*** Begin section ***

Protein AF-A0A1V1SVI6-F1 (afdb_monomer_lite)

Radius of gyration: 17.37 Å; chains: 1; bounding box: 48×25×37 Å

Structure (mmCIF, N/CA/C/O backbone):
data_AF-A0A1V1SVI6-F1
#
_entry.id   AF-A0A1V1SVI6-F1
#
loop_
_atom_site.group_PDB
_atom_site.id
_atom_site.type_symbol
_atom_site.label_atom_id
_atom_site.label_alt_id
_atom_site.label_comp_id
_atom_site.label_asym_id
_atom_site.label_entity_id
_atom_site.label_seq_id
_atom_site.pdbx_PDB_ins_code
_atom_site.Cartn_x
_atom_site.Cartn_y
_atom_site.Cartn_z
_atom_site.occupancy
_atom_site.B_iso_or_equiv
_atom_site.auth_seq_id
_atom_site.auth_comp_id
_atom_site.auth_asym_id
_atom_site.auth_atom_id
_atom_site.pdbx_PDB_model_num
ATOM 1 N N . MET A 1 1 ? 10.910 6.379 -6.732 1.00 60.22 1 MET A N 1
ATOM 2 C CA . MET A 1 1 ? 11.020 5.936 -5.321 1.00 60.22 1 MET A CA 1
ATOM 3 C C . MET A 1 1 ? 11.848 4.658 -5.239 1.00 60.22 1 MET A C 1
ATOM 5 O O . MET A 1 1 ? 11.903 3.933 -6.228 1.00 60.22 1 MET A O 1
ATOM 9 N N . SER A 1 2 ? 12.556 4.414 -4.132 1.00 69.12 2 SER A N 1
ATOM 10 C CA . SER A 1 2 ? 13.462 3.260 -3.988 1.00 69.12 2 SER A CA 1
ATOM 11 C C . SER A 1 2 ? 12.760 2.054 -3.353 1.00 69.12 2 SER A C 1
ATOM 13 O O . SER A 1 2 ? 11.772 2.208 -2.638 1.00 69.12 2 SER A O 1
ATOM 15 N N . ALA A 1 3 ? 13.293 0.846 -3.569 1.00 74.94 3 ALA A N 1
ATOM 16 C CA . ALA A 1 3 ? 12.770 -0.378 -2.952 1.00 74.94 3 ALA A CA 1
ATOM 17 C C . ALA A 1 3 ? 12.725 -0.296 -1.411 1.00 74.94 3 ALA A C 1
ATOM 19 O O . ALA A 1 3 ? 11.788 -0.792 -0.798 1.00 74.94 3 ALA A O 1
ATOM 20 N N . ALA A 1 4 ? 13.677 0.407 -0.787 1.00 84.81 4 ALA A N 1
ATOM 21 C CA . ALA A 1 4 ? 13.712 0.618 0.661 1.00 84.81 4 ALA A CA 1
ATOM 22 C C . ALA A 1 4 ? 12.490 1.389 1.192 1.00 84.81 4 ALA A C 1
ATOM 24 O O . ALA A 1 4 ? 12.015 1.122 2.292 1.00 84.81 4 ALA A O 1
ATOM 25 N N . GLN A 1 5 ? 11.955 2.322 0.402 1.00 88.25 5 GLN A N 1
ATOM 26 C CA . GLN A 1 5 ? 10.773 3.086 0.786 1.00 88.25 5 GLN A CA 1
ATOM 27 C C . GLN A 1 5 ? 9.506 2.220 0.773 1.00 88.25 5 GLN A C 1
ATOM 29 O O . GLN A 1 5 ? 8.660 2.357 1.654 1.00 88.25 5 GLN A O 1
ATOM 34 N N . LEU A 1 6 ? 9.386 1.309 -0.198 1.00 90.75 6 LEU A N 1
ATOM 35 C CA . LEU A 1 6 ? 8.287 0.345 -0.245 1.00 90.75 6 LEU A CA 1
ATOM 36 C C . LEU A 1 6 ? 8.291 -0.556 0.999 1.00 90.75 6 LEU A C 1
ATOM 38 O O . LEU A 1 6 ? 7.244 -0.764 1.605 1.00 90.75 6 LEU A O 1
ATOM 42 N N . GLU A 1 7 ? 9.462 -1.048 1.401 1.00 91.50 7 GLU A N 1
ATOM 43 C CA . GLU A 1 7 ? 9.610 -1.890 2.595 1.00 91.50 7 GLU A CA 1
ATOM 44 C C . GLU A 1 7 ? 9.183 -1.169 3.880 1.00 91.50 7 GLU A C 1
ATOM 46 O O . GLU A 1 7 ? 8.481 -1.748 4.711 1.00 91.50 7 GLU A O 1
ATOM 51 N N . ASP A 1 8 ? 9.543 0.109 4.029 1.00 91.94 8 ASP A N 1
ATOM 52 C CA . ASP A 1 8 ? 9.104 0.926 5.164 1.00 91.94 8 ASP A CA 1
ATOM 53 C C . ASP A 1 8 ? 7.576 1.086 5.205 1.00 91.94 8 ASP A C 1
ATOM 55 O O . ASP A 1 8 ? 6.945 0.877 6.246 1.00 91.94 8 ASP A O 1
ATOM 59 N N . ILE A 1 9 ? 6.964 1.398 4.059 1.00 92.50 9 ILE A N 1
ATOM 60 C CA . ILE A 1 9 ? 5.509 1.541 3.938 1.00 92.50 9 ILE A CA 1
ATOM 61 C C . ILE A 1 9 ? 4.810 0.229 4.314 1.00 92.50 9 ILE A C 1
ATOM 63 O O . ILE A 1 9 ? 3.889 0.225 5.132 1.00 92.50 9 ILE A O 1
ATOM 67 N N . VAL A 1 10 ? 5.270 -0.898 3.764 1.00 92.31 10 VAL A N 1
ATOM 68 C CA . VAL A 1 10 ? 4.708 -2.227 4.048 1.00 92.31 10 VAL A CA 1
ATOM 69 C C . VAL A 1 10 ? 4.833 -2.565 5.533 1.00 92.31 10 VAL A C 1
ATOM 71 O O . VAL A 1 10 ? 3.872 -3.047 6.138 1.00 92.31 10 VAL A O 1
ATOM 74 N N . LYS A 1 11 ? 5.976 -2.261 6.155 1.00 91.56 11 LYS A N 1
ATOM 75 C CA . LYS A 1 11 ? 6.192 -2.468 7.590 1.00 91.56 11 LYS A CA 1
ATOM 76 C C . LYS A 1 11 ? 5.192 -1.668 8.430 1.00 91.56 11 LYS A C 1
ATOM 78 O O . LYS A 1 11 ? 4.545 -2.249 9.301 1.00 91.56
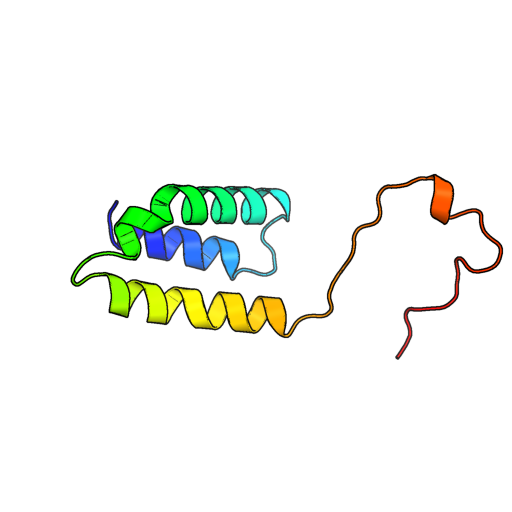 11 LYS A O 1
ATOM 83 N N . ARG A 1 12 ? 5.007 -0.375 8.141 1.00 90.75 12 ARG A N 1
ATOM 84 C CA . ARG A 1 12 ? 4.040 0.488 8.849 1.00 90.75 12 ARG A CA 1
ATOM 85 C C . ARG A 1 12 ? 2.596 0.010 8.706 1.00 90.75 12 ARG A C 1
ATOM 87 O O . ARG A 1 12 ? 1.823 0.103 9.654 1.00 90.75 12 ARG A O 1
ATOM 94 N N . LEU A 1 13 ? 2.236 -0.537 7.547 1.00 89.56 13 LEU A N 1
ATOM 95 C CA . LEU A 1 13 ? 0.895 -1.070 7.299 1.00 89.56 13 LEU A CA 1
ATOM 96 C C . LEU A 1 13 ? 0.650 -2.433 7.970 1.00 89.56 13 LEU A C 1
ATOM 98 O O . LEU A 1 13 ? -0.497 -2.774 8.254 1.00 89.56 13 LEU A O 1
ATOM 102 N N . THR A 1 14 ? 1.707 -3.200 8.248 1.00 86.75 14 THR A N 1
ATOM 103 C CA . THR A 1 14 ? 1.606 -4.560 8.806 1.00 86.75 14 THR A CA 1
ATOM 104 C C . THR A 1 14 ? 1.559 -4.578 10.339 1.00 86.75 14 THR A C 1
ATOM 106 O O . THR A 1 14 ? 0.893 -5.433 10.922 1.00 86.75 14 THR A O 1
ATOM 109 N N . ILE A 1 15 ? 2.248 -3.653 11.016 1.00 85.06 15 ILE A N 1
ATOM 110 C CA . ILE A 1 15 ? 2.353 -3.651 12.484 1.00 85.06 15 ILE A CA 1
ATOM 111 C C . ILE A 1 15 ? 0.987 -3.338 13.116 1.00 85.06 15 ILE A C 1
ATOM 113 O O . ILE A 1 15 ? 0.397 -2.280 12.888 1.00 85.06 15 ILE A O 1
ATOM 117 N N . GLN A 1 16 ? 0.461 -4.255 13.935 1.00 67.62 16 GLN A N 1
ATOM 118 C CA . GLN A 1 16 ? -0.844 -4.076 14.585 1.00 67.62 16 GLN A CA 1
ATOM 119 C C . GLN A 1 16 ? -0.865 -2.876 15.539 1.00 67.62 16 GLN A C 1
ATOM 121 O O . GLN A 1 16 ? -1.844 -2.137 15.525 1.00 67.62 16 GLN A O 1
ATOM 126 N N . GLU A 1 17 ? 0.234 -2.636 16.255 1.00 73.38 17 GLU A N 1
ATOM 127 C CA . GLU A 1 17 ? 0.393 -1.565 17.252 1.00 73.38 17 GLU A CA 1
ATOM 128 C C . GLU A 1 17 ? 0.507 -0.154 16.654 1.00 73.38 17 GLU A C 1
ATOM 130 O O . GLU A 1 17 ? 0.469 0.834 17.383 1.00 73.38 17 GLU A O 1
ATOM 135 N N . THR A 1 18 ? 0.654 -0.021 15.332 1.00 77.69 18 THR A N 1
ATOM 136 C CA . THR A 1 18 ? 0.731 1.298 14.698 1
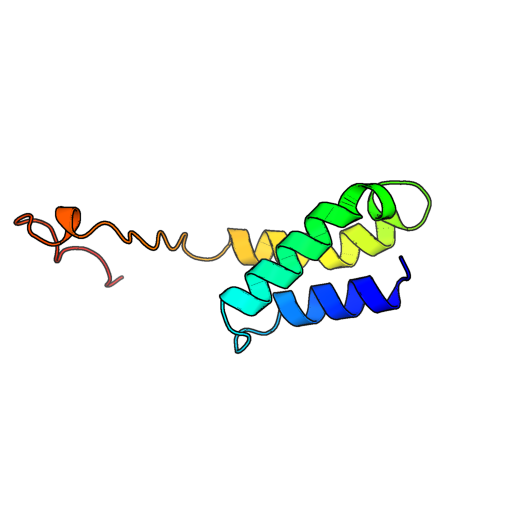.00 77.69 18 THR A CA 1
ATOM 137 C C . THR A 1 18 ? -0.626 1.998 14.749 1.00 77.69 18 THR A C 1
ATOM 139 O O . THR A 1 18 ? -1.645 1.425 14.349 1.00 77.69 18 THR A O 1
ATOM 142 N N . GLU A 1 19 ? -0.623 3.255 15.203 1.00 79.62 19 GLU A N 1
ATOM 143 C CA . GLU A 1 19 ? -1.828 4.075 15.322 1.00 79.62 19 GLU A CA 1
ATOM 144 C C . GLU A 1 19 ? -2.609 4.165 13.995 1.00 79.62 19 GLU A C 1
ATOM 146 O O . GLU A 1 19 ? -1.994 4.277 12.925 1.00 79.62 19 GLU A O 1
ATOM 151 N N . PRO A 1 20 ? -3.958 4.201 14.033 1.00 81.56 20 PRO A N 1
ATOM 152 C CA . PRO A 1 20 ? -4.791 4.261 12.829 1.00 81.56 20 PRO A CA 1
ATOM 153 C C . PRO A 1 20 ? -4.426 5.407 11.878 1.00 81.56 20 PRO A C 1
ATOM 155 O O . PRO A 1 20 ? -4.393 5.218 10.663 1.00 81.56 20 PRO A O 1
ATOM 158 N N . LYS A 1 21 ? -4.086 6.581 12.426 1.00 84.56 21 LYS A N 1
ATOM 159 C CA . LYS A 1 21 ? -3.664 7.750 11.643 1.00 84.56 21 LYS A CA 1
ATOM 160 C C . LYS A 1 21 ? -2.359 7.497 10.883 1.00 84.56 21 LYS A C 1
ATOM 162 O O . LYS A 1 21 ? -2.267 7.808 9.701 1.00 84.56 21 LYS A O 1
ATOM 167 N N . SER A 1 22 ? -1.383 6.867 11.532 1.00 86.44 22 SER A N 1
ATOM 168 C CA . SER A 1 22 ? -0.093 6.540 10.915 1.00 86.44 22 SER A CA 1
ATOM 169 C C . SER A 1 22 ? -0.240 5.487 9.807 1.00 86.44 22 SER A C 1
ATOM 171 O O . SER A 1 22 ? 0.352 5.622 8.733 1.00 86.44 22 SER A O 1
ATOM 173 N N . LYS A 1 23 ? -1.116 4.487 9.998 1.00 86.56 23 LYS A N 1
ATOM 174 C CA . LYS A 1 23 ? -1.482 3.532 8.934 1.00 86.56 23 LYS A CA 1
ATOM 175 C C . LYS A 1 23 ? -2.155 4.222 7.751 1.00 86.56 23 LYS A C 1
ATOM 177 O O . LYS A 1 23 ? -1.829 3.918 6.607 1.00 86.56 23 LYS A O 1
ATOM 182 N N . TYR A 1 24 ? -3.063 5.159 8.018 1.00 89.50 24 TYR A N 1
ATOM 183 C CA . TYR A 1 24 ? -3.731 5.938 6.977 1.00 89.50 24 TYR A CA 1
ATOM 184 C C . TYR A 1 24 ? -2.734 6.764 6.154 1.00 89.50 24 TYR A C 1
ATOM 186 O O . TYR A 1 24 ? -2.745 6.700 4.928 1.00 89.50 24 TYR A O 1
ATOM 194 N N . GLU A 1 25 ? -1.817 7.479 6.804 1.00 93.31 25 GLU A N 1
ATOM 195 C CA . GLU A 1 25 ? -0.785 8.269 6.121 1.00 93.31 25 GLU A CA 1
ATOM 196 C C . GLU A 1 25 ? 0.159 7.391 5.280 1.00 93.31 25 GLU A C 1
ATOM 198 O O . GLU A 1 25 ? 0.503 7.743 4.146 1.00 93.31 25 GLU A O 1
ATOM 203 N N . ALA A 1 26 ? 0.534 6.212 5.790 1.00 92.56 26 ALA A N 1
ATOM 204 C CA . ALA A 1 26 ? 1.309 5.230 5.034 1.00 92.56 26 ALA A CA 1
ATOM 205 C C . ALA A 1 26 ? 0.537 4.706 3.808 1.00 92.56 26 ALA A C 1
ATOM 207 O O . ALA A 1 26 ? 1.112 4.598 2.724 1.00 92.56 26 ALA A O 1
ATOM 208 N N . ALA A 1 27 ? -0.765 4.436 3.950 1.00 92.06 27 ALA A N 1
ATOM 209 C CA . ALA A 1 27 ? -1.624 3.994 2.852 1.00 92.06 27 ALA A CA 1
ATOM 210 C C . ALA A 1 27 ? -1.804 5.084 1.783 1.00 92.06 27 ALA A C 1
ATOM 212 O O . ALA A 1 27 ? -1.728 4.785 0.592 1.00 92.06 27 ALA A O 1
ATOM 213 N N . CYS A 1 28 ? -1.976 6.346 2.186 1.00 94.44 28 CYS A N 1
ATOM 214 C CA . CYS A 1 28 ? -2.008 7.485 1.267 1.00 94.44 28 CYS A CA 1
ATOM 215 C C . CYS A 1 28 ? -0.692 7.604 0.495 1.00 94.44 28 CYS A C 1
ATOM 217 O O . CYS A 1 28 ? -0.708 7.680 -0.727 1.00 94.44 28 CYS A O 1
ATOM 219 N N . THR A 1 29 ? 0.446 7.504 1.189 1.00 93.94 29 THR A N 1
ATOM 220 C CA . THR A 1 29 ? 1.770 7.536 0.547 1.00 93.94 29 THR A CA 1
ATOM 221 C C . THR A 1 29 ? 1.934 6.406 -0.476 1.00 93.94 29 THR A C 1
ATOM 223 O O . THR A 1 29 ? 2.457 6.627 -1.570 1.00 93.94 29 THR A O 1
ATOM 226 N N . LEU A 1 30 ? 1.477 5.192 -0.142 1.00 93.56 30 LEU A N 1
ATOM 227 C CA . LEU A 1 30 ? 1.481 4.055 -1.065 1.00 93.56 30 LEU A CA 1
ATOM 228 C C . LEU A 1 30 ? 0.632 4.345 -2.303 1.00 93.56 30 LEU A C 1
ATOM 230 O O . LEU A 1 30 ? 1.107 4.164 -3.419 1.00 93.56 30 LEU A O 1
ATOM 234 N N . ARG A 1 31 ? -0.604 4.818 -2.096 1.00 93.50 31 ARG A N 1
ATOM 235 C CA . ARG A 1 31 ? -1.557 5.151 -3.160 1.00 93.50 31 ARG A CA 1
ATOM 236 C C . ARG A 1 31 ? -0.986 6.198 -4.111 1.00 93.50 31 ARG A C 1
ATOM 238 O O . ARG A 1 31 ? -1.006 5.991 -5.317 1.00 93.50 31 ARG A O 1
ATOM 245 N N . ASP A 1 32 ? -0.452 7.285 -3.568 1.00 94.06 32 ASP A N 1
ATOM 246 C CA . ASP A 1 32 ? 0.042 8.423 -4.348 1.00 94.06 32 ASP A CA 1
ATOM 247 C C . ASP A 1 32 ? 1.297 8.066 -5.171 1.00 94.06 32 ASP A C 1
ATOM 249 O O . ASP A 1 32 ? 1.654 8.773 -6.108 1.00 94.06 32 ASP A O 1
ATOM 253 N N . SER A 1 33 ? 1.957 6.947 -4.849 1.00 91.06 33 SER A N 1
ATOM 254 C CA . SER A 1 33 ? 3.131 6.434 -5.563 1.00 91.06 33 SER A CA 1
ATOM 255 C C . SER A 1 33 ? 2.871 5.152 -6.368 1.00 91.06 33 SER A C 1
ATOM 257 O O . SER A 1 33 ? 3.820 4.558 -6.884 1.00 91.06 33 SER A O 1
ATOM 259 N N . LEU A 1 34 ? 1.608 4.727 -6.526 1.00 91.44 34 LEU A N 1
ATOM 260 C CA . LEU A 1 34 ? 1.244 3.472 -7.201 1.00 91.44 34 LEU A CA 1
ATOM 261 C C . LEU A 1 34 ? 1
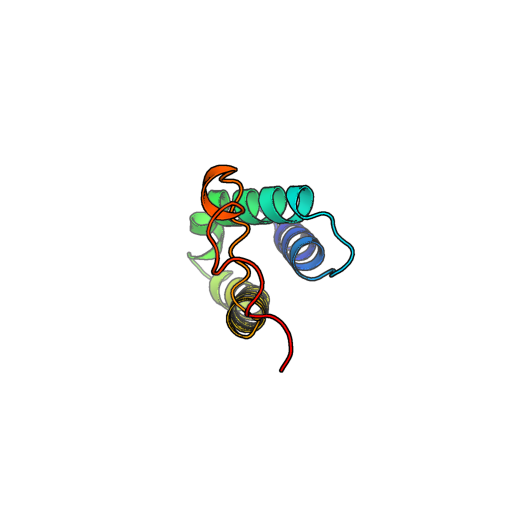.742 3.383 -8.646 1.00 91.44 34 LEU A C 1
ATOM 263 O O . LEU A 1 34 ? 2.226 2.326 -9.055 1.00 91.44 34 LEU A O 1
ATOM 267 N N . ASP A 1 35 ? 1.670 4.473 -9.407 1.00 90.25 35 ASP A N 1
ATOM 268 C CA . ASP A 1 35 ? 2.101 4.493 -10.811 1.00 90.25 35 ASP A CA 1
ATOM 269 C C . ASP A 1 35 ? 3.588 4.134 -10.960 1.00 90.25 35 ASP A C 1
ATOM 271 O O . ASP A 1 35 ? 3.993 3.498 -11.930 1.00 90.25 35 ASP A O 1
ATOM 275 N N . HIS A 1 36 ? 4.418 4.456 -9.963 1.00 87.75 36 HIS A N 1
ATOM 276 C CA . HIS A 1 36 ? 5.841 4.104 -9.973 1.00 87.75 36 HIS A CA 1
ATOM 277 C C . HIS A 1 36 ? 6.076 2.597 -9.799 1.00 87.75 36 HIS A C 1
ATOM 279 O O . HIS A 1 36 ? 7.053 2.057 -10.313 1.00 87.75 36 HIS A O 1
ATOM 285 N N . TYR A 1 37 ? 5.196 1.910 -9.069 1.00 88.88 37 TYR A N 1
ATOM 286 C CA . TYR A 1 37 ? 5.350 0.487 -8.759 1.00 88.88 37 TYR A CA 1
ATOM 287 C C . TYR A 1 37 ? 4.588 -0.438 -9.705 1.00 88.88 37 TYR A C 1
ATOM 289 O O . TYR A 1 37 ? 4.910 -1.619 -9.791 1.00 88.88 37 TYR A O 1
ATOM 297 N N . THR A 1 38 ? 3.589 0.083 -10.412 1.00 88.62 38 THR A N 1
ATOM 298 C CA . THR A 1 38 ? 2.745 -0.680 -11.345 1.00 88.62 38 THR A CA 1
ATOM 299 C C . THR A 1 38 ? 3.317 -0.764 -12.758 1.00 88.62 38 THR A C 1
ATOM 301 O O . THR A 1 38 ? 2.726 -1.404 -13.623 1.00 88.
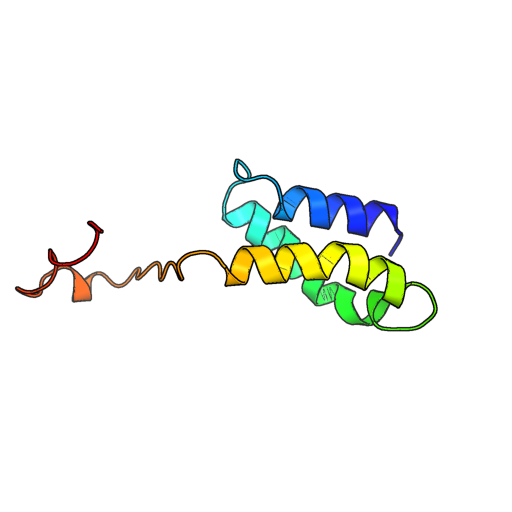62 38 THR A O 1
ATOM 304 N N . ASN A 1 39 ? 4.499 -0.187 -12.982 1.00 85.31 39 ASN A N 1
ATOM 305 C CA . ASN A 1 39 ? 5.164 -0.154 -14.276 1.00 85.31 39 ASN A CA 1
ATOM 306 C C . ASN A 1 39 ? 6.554 -0.804 -14.224 1.00 85.31 39 ASN A C 1
ATOM 308 O O . ASN A 1 39 ? 7.329 -0.608 -13.288 1.00 85.31 39 ASN A O 1
ATOM 312 N N . GLY A 1 40 ? 6.902 -1.549 -15.275 1.00 82.19 40 GLY A N 1
ATOM 313 C CA . GLY A 1 40 ? 8.245 -2.100 -15.458 1.00 82.19 40 GLY A CA 1
ATOM 314 C C . GLY A 1 40 ? 8.619 -3.245 -14.495 1.00 82.19 40 GLY A C 1
ATOM 315 O O . GLY A 1 40 ? 7.749 -3.916 -13.936 1.00 82.19 40 GLY A O 1
ATOM 316 N N . PRO A 1 41 ? 9.924 -3.520 -14.304 1.00 86.88 41 PRO A N 1
ATOM 317 C CA . PRO A 1 41 ? 10.408 -4.738 -13.640 1.00 86.88 41 PRO A CA 1
ATOM 318 C C . PR
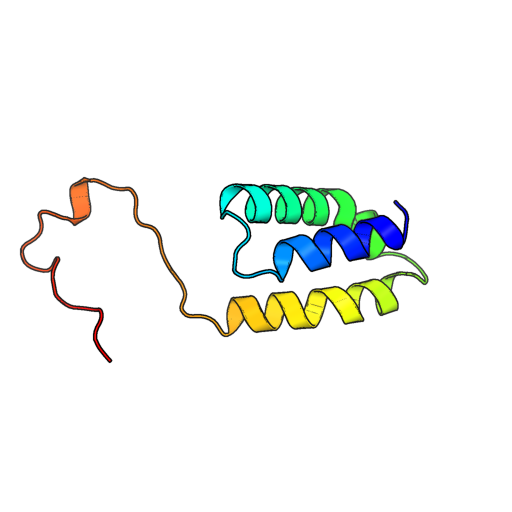O A 1 41 ? 10.157 -4.778 -12.124 1.00 86.88 41 PRO A C 1
ATOM 320 O O . PRO A 1 41 ? 10.242 -5.843 -11.514 1.00 86.88 41 PRO A O 1
ATOM 323 N N . ILE A 1 42 ? 9.827 -3.641 -11.503 1.00 88.88 42 ILE A N 1
ATOM 324 C CA . ILE A 1 42 ? 9.537 -3.551 -10.065 1.00 88.88 42 ILE A CA 1
ATOM 325 C C . ILE A 1 42 ? 8.156 -4.116 -9.702 1.00 88.88 42 ILE A C 1
ATOM 327 O O . ILE A 1 42 ? 7.929 -4.463 -8.544 1.00 88.88 42 ILE A O 1
ATOM 331 N N . TYR A 1 43 ? 7.258 -4.274 -10.680 1.00 91.38 43 TYR A N 1
ATOM 332 C CA . TYR A 1 43 ? 5.870 -4.669 -10.442 1.00 91.38 43 TYR A CA 1
ATOM 333 C C . TYR A 1 43 ? 5.730 -6.013 -9.726 1.00 91.38 43 TYR A C 1
ATOM 335 O O . TYR A 1 43 ? 4.970 -6.130 -8.768 1.00 91.38 43 TYR A O 1
ATOM 343 N N . SER A 1 44 ? 6.522 -7.012 -10.124 1.00 91.94 44 SER A N 1
ATOM 344 C CA . SER A 1 44 ? 6.502 -8.333 -9.482 1.00 91.94 44 SER A CA 1
ATOM 345 C C . SER A 1 44 ? 6.908 -8.261 -8.003 1.00 91.94 44 SER A C 1
ATOM 347 O O . SER A 1 44 ? 6.232 -8.814 -7.134 1.00 91.94 44 SER A O 1
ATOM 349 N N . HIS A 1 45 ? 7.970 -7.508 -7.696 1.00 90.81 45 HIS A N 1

*** End section ***

REQUIRED WORK » The range runs from the line above containing "ATOM 36 C C" to the line containing "ATOM 59 N N", inclusive. Restate those lines word for word and no others.

YOUR SOLUTION »
ATOM 36 C C . LEU A 1 6 ? 8.291 -0.556 0.999 1.00 90.75 6 LEU A C 1
ATOM 38 O O . LEU A 1 6 ? 7.244 -0.764 1.605 1.00 90.75 6 LEU A O 1
ATOM 42 N N . GLU A 1 7 ? 9.462 -1.048 1.401 1.00 91.50 7 GLU A N 1
ATOM 43 C CA . GLU A 1 7 ? 9.610 -1.890 2.595 1.00 91.50 7 GLU A CA 1
ATOM 44 C C . GLU A 1 7 ? 9.183 -1.169 3.880 1.00 91.50 7 GLU A C 1
ATOM 46 O O . GLU A 1 7 ? 8.481 -1.748 4.711 1.00 91.50 7 GLU A O 1
ATOM 51 N N . ASP A 1 8 ? 9.543 0.109 4.029 1.00 91.94 8 ASP A N 1
ATOM 52 C CA . ASP A 1 8 ? 9.104 0.926 5.164 1.00 91.94 8 ASP A CA 1
ATOM 53 C C . ASP A 1 8 ? 7.576 1.086 5.205 1.00 91.94 8 ASP A C 1
ATOM 55 O O . ASP A 1 8 ? 6.945 0.877 6.246 1.00 91.94 8 ASP A O 1
ATOM 59 N N . ILE A 1 9 ? 6.964 1.398 4.059 1.00 92.50 9 ILE A N 1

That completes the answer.